Sunday, February 2, 2014

MEDITATION ON JOHN 3:19-21

The true test of a follower of Christ is not necessarily shown by the absence of sin, but by a fierce love and commitment toward the light. A willingness - constantly recommitted, moment to moment, day to day - to submit every thought, word and deed to the cleansing power of the purest light in the universe, exposes that which was hidden, rendering it powerless. 

Through the simple act of lifting up my darkest thoughts, my worst words and my most selfish deeds into the light that is Christ, everything that does not reflect light loses it's power and cannot stand in opposition to the righteousness of God. The perfection that the apostle Paul talked about is not being without sin in and of itself, but in the voluntary process of submitting our darkness to the light until it is no more. 

"And this is the judgement: the light has come into the world, and people loved the darkness rather than the light because their works were evil. For everyone who does wicked things hates the light and does not come to the light, lest his works should be exposed. But whoever does what is true comes to the light so that it may be clearly  seen that his works have been carried out in God."

That's the conundrum. No one who does evil wants the light to hit those things. So the difference between a pure heart and an evil heart is not one who has no sin, but one, who by virtue of their will, chooses the light, which requires humility.

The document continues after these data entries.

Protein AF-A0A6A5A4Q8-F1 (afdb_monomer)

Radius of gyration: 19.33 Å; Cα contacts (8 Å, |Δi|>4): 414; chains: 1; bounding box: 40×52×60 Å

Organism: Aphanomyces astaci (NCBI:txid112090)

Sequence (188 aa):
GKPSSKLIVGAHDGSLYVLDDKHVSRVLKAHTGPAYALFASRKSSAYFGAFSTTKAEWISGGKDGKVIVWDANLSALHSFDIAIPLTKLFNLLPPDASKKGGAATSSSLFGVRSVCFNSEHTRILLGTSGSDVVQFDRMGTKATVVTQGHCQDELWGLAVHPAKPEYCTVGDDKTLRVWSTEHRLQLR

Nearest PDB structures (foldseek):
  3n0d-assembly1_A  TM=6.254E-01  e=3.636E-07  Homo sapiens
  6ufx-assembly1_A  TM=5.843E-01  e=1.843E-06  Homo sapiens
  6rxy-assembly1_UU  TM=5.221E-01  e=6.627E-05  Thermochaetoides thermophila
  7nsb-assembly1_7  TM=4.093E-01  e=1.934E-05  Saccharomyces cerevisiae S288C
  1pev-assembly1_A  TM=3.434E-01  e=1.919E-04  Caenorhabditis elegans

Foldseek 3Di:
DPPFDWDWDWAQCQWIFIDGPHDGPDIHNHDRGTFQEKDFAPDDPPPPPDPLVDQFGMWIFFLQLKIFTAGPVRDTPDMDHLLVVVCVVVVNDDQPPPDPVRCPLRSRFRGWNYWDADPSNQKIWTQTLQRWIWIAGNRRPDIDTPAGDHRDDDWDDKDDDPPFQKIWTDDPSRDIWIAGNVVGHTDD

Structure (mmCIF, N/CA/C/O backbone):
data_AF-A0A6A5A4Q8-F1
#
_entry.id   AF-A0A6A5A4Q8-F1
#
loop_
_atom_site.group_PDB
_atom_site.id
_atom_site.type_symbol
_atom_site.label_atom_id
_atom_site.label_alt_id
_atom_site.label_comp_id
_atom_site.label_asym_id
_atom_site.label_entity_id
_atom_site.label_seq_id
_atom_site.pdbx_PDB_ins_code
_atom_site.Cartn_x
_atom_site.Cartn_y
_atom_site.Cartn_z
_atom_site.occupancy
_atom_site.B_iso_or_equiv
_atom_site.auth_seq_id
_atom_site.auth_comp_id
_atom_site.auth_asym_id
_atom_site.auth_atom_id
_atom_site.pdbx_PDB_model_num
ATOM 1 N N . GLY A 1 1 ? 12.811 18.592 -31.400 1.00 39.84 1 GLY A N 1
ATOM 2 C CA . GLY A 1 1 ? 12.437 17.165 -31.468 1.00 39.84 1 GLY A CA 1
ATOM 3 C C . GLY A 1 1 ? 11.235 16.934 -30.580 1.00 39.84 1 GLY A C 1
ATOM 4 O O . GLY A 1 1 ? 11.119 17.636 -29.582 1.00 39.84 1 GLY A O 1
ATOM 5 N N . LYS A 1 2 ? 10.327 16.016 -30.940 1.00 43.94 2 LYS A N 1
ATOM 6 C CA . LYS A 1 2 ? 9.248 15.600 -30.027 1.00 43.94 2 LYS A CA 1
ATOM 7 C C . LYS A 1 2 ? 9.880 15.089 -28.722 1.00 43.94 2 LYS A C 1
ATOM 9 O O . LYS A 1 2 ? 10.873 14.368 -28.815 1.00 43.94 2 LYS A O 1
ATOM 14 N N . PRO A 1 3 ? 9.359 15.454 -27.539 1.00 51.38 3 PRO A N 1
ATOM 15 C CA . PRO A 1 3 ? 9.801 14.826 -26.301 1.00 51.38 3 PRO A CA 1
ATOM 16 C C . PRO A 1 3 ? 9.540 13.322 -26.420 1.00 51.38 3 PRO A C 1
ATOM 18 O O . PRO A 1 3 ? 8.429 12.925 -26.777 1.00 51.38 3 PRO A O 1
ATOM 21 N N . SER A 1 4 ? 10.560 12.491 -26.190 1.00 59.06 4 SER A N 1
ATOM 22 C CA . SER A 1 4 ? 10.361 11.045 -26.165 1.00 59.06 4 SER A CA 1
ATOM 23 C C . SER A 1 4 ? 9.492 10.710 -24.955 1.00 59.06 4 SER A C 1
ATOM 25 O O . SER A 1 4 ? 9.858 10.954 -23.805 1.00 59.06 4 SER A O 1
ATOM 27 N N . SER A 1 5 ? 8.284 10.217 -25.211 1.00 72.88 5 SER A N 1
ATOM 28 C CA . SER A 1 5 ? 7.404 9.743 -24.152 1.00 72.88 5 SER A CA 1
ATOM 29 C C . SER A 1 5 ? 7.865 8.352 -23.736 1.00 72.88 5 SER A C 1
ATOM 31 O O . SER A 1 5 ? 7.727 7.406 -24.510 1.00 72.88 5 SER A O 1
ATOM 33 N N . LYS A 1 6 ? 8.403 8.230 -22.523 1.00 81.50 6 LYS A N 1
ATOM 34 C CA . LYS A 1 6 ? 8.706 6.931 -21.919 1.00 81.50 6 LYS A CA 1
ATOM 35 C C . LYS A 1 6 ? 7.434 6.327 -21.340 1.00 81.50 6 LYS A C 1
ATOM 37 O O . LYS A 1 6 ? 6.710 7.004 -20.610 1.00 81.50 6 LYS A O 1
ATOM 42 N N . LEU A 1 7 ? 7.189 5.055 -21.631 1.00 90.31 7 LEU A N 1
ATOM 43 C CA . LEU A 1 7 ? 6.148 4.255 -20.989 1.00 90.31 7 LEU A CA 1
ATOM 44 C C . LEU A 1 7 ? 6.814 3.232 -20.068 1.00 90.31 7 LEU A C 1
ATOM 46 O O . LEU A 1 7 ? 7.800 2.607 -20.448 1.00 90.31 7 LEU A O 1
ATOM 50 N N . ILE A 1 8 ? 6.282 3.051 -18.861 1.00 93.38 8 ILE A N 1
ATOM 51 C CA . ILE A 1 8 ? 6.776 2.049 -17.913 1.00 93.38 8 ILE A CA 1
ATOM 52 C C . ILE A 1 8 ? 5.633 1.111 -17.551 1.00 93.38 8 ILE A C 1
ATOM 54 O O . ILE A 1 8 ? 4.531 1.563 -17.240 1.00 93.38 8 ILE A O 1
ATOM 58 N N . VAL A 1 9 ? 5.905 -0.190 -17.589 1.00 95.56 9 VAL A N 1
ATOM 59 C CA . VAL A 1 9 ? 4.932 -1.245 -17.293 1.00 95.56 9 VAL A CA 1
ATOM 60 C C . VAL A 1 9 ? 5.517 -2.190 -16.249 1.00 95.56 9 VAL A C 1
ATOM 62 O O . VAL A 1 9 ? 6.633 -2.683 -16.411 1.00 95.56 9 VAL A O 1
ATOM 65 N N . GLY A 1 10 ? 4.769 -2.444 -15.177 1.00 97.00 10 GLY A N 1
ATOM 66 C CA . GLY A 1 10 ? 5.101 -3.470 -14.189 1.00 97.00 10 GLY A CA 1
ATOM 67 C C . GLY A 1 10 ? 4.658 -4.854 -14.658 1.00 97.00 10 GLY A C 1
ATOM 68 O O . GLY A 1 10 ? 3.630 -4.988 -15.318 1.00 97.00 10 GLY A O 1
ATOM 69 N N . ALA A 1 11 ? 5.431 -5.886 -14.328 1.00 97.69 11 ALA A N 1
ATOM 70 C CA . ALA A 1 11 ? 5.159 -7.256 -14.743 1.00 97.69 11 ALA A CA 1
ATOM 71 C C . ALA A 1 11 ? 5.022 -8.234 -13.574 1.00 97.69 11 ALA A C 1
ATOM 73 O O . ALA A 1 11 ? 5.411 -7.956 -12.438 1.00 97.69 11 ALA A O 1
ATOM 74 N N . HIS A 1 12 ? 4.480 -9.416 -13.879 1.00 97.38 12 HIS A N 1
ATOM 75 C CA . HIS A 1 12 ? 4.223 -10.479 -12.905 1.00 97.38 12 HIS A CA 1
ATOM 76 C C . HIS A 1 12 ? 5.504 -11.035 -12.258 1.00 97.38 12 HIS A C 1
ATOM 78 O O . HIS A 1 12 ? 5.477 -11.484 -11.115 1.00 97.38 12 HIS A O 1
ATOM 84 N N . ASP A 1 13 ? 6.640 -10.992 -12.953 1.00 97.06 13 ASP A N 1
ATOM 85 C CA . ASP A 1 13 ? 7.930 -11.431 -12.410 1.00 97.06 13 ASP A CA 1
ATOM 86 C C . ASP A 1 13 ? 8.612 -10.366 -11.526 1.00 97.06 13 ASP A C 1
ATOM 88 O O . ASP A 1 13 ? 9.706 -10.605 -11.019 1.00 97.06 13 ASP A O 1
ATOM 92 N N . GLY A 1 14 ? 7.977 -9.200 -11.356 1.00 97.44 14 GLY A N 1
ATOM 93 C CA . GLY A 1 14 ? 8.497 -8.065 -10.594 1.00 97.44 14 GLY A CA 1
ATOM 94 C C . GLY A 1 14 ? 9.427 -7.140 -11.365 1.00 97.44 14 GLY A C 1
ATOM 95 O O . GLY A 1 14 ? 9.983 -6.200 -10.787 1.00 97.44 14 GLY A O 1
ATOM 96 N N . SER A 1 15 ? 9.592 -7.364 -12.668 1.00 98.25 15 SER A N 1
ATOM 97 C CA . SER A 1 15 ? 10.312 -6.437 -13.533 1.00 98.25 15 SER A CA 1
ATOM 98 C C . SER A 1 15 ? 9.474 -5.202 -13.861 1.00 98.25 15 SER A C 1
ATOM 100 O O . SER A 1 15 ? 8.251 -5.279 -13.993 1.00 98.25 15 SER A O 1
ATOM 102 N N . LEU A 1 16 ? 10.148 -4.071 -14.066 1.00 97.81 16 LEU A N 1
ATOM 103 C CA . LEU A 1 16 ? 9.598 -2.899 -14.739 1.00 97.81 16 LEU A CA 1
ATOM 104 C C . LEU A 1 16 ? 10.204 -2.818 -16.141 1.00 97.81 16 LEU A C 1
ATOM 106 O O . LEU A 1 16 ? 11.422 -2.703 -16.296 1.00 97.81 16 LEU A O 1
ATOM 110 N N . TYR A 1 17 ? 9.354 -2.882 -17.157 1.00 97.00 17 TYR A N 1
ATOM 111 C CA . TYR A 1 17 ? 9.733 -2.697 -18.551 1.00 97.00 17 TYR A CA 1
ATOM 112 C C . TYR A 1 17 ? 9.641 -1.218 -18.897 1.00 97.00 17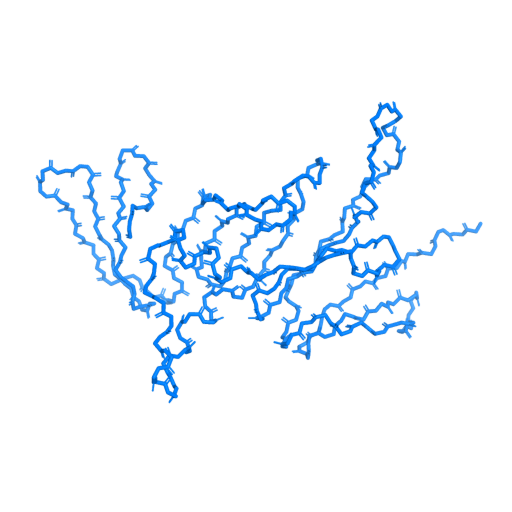 TYR A C 1
ATOM 114 O O . TYR A 1 17 ? 8.593 -0.602 -18.710 1.00 97.00 17 TYR A O 1
ATOM 122 N N . VAL A 1 18 ? 10.733 -0.659 -19.406 1.00 95.38 18 VAL A N 1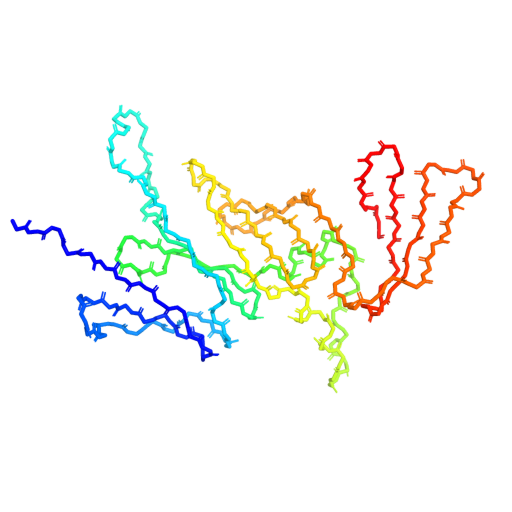
ATOM 123 C CA . VAL A 1 18 ? 10.795 0.707 -19.926 1.00 95.38 18 VAL A CA 1
ATOM 124 C C . VAL A 1 18 ? 10.712 0.621 -21.437 1.00 95.38 18 VAL A C 1
ATOM 126 O O . VAL A 1 18 ? 11.518 -0.067 -22.067 1.00 95.38 18 VAL A O 1
ATOM 129 N N . LEU A 1 19 ? 9.714 1.288 -21.999 1.00 93.12 19 LEU A N 1
ATOM 130 C CA . LEU A 1 19 ? 9.456 1.319 -23.422 1.00 93.12 19 LEU A CA 1
ATOM 131 C C . LEU A 1 19 ? 9.745 2.718 -23.953 1.00 93.12 19 LEU A C 1
ATOM 133 O O . LEU A 1 19 ? 9.203 3.709 -23.455 1.00 93.12 19 LEU A O 1
ATOM 137 N N . ASP A 1 20 ? 10.571 2.758 -24.991 1.00 90.25 20 ASP A N 1
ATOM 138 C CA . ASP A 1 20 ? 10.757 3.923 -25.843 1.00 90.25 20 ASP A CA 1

Voluntarily exposing things that bring shame is and act of humility which leads to repentance; with true repentance coming in through the repetition of admission of it, submission of it to the light, which brings about the change of direction; effectively exchanging shame for joy, ashes for beauty, mourning for gladness. 

God takes what was once conceived in darkness, through the act of humility in repentance, and through the blood of Christ it is transformed into an act carried out in God. That's the truest picture of grace I can imagine. Taking the very ugliest of things in me and transforming them into His righteousness. But unless I change my mind - which is my acknowledgement of my need for his grace - and decide that I want to love his light and risk the humiliation of exposing my darkest things to it, then I render his grace powerless in my life.